That's how it's done on full-scale props. On models we usually don't have the equipment, software, or even the raw data of sufficient accuracy to attempt this approach. About all we can do is make a rough estimate of what general pitch and diameter is likely to work, then try a bunch of different props till we find one that seems to work the best. All the prop makers can do is try to estimate typical horsepowers, rpm's, airspeeds, vibrational environments, etc., then try to design a range of props that should fit those situations. Or they can just bow to the altar of "TLAR" and guess at it. The "true helical pitch" approach is one example of this. They can also make guesses like "the inboard parts of a blade are less efficient, so we'll arbitrarily reduce them by some amount to unload them". This is a very dangerous approach, since just a tiny bit too much could result in portions of the blade making negative thrust, or at least messing up the thrust distribution enough to brutally murder the overall efficiency.

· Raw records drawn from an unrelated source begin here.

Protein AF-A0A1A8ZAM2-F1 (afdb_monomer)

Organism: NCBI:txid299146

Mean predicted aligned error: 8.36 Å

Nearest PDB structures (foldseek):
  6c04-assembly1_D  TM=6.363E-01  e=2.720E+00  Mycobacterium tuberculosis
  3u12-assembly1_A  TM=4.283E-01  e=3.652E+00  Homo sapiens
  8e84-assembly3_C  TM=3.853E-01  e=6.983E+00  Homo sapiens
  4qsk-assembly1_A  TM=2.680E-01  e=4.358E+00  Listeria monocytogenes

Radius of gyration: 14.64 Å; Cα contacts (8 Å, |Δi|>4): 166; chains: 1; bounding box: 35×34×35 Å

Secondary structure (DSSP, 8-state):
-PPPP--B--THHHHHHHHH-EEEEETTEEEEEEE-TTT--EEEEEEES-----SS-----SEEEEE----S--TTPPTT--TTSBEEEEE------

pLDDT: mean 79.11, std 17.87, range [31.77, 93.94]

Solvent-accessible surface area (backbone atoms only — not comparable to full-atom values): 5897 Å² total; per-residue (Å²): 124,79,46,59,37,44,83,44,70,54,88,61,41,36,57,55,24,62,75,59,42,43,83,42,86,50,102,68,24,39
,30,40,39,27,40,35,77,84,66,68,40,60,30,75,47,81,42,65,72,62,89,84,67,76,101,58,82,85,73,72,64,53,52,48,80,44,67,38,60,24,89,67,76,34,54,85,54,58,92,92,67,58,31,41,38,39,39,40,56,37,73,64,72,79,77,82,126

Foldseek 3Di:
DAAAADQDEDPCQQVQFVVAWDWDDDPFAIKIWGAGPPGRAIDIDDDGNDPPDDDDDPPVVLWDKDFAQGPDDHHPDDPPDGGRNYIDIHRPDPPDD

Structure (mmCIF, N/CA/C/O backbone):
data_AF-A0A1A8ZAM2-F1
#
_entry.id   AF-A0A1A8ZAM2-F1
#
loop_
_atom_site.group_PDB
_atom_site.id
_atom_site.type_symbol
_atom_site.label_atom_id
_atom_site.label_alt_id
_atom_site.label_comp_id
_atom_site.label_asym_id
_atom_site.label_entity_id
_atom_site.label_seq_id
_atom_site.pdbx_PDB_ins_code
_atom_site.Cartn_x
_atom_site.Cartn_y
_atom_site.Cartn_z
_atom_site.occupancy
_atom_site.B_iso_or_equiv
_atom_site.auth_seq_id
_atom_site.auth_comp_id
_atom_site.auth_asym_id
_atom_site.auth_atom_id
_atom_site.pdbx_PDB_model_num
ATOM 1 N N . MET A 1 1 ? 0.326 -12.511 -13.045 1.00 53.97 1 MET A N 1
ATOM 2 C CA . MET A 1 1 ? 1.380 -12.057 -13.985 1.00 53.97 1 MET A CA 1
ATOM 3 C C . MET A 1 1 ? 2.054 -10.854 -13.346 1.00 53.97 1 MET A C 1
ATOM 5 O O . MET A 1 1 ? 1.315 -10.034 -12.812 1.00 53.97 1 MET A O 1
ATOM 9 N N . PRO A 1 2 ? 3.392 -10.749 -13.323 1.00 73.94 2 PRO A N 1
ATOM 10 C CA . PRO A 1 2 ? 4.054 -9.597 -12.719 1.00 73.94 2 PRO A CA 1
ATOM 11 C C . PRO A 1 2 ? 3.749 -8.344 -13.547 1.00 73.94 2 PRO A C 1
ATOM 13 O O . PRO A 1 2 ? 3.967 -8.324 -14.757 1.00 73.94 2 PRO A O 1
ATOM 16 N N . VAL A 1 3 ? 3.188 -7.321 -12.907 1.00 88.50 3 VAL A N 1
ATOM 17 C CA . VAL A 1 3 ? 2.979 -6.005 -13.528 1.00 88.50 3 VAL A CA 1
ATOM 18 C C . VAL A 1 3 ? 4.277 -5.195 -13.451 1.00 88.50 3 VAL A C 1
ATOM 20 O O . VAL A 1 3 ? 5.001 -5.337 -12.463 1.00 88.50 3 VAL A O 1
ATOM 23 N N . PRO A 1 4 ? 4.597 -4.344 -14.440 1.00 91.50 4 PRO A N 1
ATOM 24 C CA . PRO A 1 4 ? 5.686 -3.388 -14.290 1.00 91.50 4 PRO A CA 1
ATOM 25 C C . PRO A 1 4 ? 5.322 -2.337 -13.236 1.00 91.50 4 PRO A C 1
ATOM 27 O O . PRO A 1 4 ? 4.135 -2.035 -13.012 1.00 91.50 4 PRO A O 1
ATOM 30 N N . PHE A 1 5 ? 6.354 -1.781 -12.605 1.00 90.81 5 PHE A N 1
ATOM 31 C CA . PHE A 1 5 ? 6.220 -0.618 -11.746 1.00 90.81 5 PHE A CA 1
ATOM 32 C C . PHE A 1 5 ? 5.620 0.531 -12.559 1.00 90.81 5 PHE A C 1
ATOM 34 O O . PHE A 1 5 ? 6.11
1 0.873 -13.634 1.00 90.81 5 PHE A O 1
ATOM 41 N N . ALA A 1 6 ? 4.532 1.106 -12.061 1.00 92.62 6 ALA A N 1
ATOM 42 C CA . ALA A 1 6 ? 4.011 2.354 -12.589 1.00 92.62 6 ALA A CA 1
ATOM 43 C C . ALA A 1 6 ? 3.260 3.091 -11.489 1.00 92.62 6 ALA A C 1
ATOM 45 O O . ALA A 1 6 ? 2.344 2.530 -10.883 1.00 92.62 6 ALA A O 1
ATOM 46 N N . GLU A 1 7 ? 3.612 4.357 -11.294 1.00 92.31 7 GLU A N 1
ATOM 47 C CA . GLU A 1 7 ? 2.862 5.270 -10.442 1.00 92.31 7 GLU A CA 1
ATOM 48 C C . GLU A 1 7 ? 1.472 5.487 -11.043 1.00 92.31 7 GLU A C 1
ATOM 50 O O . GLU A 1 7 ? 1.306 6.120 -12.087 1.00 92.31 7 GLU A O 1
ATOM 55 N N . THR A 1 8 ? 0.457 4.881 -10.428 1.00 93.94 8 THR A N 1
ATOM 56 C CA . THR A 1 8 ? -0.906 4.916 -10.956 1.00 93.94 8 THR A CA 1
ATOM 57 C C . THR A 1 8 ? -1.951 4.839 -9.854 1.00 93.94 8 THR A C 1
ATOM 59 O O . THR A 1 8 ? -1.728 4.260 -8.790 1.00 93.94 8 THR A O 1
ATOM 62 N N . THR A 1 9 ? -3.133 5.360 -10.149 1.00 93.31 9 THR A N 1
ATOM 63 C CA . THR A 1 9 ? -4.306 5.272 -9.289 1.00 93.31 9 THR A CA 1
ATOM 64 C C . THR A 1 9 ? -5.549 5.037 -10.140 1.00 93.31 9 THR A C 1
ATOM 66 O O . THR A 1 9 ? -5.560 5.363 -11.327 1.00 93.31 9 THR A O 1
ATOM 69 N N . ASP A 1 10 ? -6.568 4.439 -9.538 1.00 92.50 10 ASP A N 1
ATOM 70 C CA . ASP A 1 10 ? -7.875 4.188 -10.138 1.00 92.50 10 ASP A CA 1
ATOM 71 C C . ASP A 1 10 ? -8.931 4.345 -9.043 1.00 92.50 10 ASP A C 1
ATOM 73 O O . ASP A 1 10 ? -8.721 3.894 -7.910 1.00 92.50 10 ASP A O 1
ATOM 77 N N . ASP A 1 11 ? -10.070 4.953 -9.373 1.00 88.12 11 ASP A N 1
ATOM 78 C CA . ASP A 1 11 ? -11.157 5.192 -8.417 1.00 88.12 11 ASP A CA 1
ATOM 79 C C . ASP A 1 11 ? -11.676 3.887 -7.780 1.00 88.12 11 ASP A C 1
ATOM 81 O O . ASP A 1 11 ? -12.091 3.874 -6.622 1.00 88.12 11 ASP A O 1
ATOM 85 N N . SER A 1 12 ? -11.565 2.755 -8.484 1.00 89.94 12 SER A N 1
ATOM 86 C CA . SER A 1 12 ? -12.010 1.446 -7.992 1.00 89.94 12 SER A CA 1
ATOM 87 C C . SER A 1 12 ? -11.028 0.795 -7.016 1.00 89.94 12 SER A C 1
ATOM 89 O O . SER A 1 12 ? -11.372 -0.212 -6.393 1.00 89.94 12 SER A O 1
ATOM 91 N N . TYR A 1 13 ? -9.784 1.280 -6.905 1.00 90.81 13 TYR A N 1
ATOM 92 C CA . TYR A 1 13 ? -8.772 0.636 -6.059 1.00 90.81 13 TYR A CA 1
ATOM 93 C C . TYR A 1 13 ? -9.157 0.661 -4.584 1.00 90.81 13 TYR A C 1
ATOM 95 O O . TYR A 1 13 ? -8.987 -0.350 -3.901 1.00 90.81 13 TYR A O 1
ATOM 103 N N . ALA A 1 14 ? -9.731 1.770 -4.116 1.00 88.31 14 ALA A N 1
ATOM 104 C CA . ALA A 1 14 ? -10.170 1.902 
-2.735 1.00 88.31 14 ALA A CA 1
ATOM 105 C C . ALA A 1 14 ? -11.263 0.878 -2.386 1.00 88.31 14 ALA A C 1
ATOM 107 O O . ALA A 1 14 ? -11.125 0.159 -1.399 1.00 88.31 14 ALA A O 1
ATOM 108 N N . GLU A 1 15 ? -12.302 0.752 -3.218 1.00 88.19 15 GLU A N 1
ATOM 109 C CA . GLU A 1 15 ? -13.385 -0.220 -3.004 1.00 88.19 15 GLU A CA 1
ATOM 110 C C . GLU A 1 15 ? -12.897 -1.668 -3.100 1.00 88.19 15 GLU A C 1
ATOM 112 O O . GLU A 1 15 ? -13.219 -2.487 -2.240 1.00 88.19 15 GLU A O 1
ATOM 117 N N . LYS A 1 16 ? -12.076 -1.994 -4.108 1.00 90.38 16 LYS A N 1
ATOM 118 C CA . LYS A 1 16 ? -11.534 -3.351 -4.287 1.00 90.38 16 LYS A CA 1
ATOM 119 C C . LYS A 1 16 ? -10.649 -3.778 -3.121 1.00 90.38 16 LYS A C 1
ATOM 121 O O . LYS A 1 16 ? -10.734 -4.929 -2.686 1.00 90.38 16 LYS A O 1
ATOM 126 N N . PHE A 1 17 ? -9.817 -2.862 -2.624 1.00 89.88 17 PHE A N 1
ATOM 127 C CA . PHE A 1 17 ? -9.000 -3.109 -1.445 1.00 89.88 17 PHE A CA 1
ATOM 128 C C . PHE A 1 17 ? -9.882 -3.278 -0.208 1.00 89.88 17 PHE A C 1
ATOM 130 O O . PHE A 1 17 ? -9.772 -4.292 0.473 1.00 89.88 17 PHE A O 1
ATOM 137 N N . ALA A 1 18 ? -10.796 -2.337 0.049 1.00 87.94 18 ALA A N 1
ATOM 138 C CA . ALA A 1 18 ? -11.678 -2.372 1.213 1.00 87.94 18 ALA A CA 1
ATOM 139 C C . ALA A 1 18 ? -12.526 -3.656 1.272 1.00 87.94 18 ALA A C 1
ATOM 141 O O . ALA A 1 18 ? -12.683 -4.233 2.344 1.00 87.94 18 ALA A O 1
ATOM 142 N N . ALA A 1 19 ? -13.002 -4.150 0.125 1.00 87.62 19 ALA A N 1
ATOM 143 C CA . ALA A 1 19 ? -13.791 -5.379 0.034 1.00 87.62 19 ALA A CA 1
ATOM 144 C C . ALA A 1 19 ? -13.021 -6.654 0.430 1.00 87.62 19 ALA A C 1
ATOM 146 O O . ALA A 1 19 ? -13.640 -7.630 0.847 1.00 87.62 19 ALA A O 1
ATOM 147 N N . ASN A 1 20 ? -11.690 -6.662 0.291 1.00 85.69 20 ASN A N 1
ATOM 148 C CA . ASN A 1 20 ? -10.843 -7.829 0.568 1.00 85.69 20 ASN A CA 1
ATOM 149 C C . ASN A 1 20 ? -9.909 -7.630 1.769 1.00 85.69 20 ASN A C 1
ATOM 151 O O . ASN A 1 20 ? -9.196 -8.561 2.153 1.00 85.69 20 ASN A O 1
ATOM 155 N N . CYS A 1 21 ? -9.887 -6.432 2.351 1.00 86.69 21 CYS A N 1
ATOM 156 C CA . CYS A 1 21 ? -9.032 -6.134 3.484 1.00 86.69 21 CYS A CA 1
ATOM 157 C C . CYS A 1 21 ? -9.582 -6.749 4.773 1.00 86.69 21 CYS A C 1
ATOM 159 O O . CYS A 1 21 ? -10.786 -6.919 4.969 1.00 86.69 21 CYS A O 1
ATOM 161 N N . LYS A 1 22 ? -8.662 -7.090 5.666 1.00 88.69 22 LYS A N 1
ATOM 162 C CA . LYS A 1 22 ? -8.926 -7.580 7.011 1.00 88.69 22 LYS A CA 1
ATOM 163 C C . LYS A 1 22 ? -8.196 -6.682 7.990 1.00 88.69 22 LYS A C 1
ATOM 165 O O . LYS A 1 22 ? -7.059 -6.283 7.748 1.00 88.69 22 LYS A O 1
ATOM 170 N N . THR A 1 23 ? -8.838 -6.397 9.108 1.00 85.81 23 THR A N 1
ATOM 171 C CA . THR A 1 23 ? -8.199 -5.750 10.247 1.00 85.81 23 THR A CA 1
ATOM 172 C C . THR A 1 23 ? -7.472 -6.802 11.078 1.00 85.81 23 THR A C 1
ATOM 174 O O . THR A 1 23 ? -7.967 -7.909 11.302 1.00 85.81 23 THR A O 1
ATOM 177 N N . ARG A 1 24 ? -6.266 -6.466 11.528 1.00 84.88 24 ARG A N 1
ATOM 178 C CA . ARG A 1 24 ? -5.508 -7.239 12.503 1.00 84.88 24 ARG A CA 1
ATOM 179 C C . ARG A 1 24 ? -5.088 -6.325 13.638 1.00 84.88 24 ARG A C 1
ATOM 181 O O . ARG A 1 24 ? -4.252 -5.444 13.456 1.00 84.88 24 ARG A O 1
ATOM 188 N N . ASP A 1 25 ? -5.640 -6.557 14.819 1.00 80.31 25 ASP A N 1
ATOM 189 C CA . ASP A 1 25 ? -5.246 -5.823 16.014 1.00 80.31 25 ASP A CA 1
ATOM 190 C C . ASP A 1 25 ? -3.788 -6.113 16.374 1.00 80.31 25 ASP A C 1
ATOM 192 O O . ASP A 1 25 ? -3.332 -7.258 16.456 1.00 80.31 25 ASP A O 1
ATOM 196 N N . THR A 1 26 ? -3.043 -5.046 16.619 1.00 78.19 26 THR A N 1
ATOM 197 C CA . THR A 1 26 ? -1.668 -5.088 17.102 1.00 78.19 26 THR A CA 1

One final caution. We haven't heard any input from the engineers at Zinger on any of this. We have nothing (other than that company's good reputation for making props that seem to perform well) to indicate how much the engineers knew or how well they applied it. Advertising copy is usually written by advertising folks, and as such is generally NOT a reliable indicator of a product's engineering quality. The designation of a multiple pitch on this prop could indicate anything from a crude guess at the blade geometry, to a subtly refined design based on a thorough engineering study with hours of analysis and testing behind it. Be VERY careful to avoid reading too much into the advertising hype, or giving it too much credibility. In addition, even a carefully refined design will be only as good as the match between the design's assumed flight characteristics and the characteristics of your model. If they're not a VERY close match to each other, then that prop is not likely to perform well on your model no matter how well it was designed and manufactured. The bottom line is, if your model flies best with a particular prop, then that's the one you should use.

Don Stackhouse
DJ Aerotech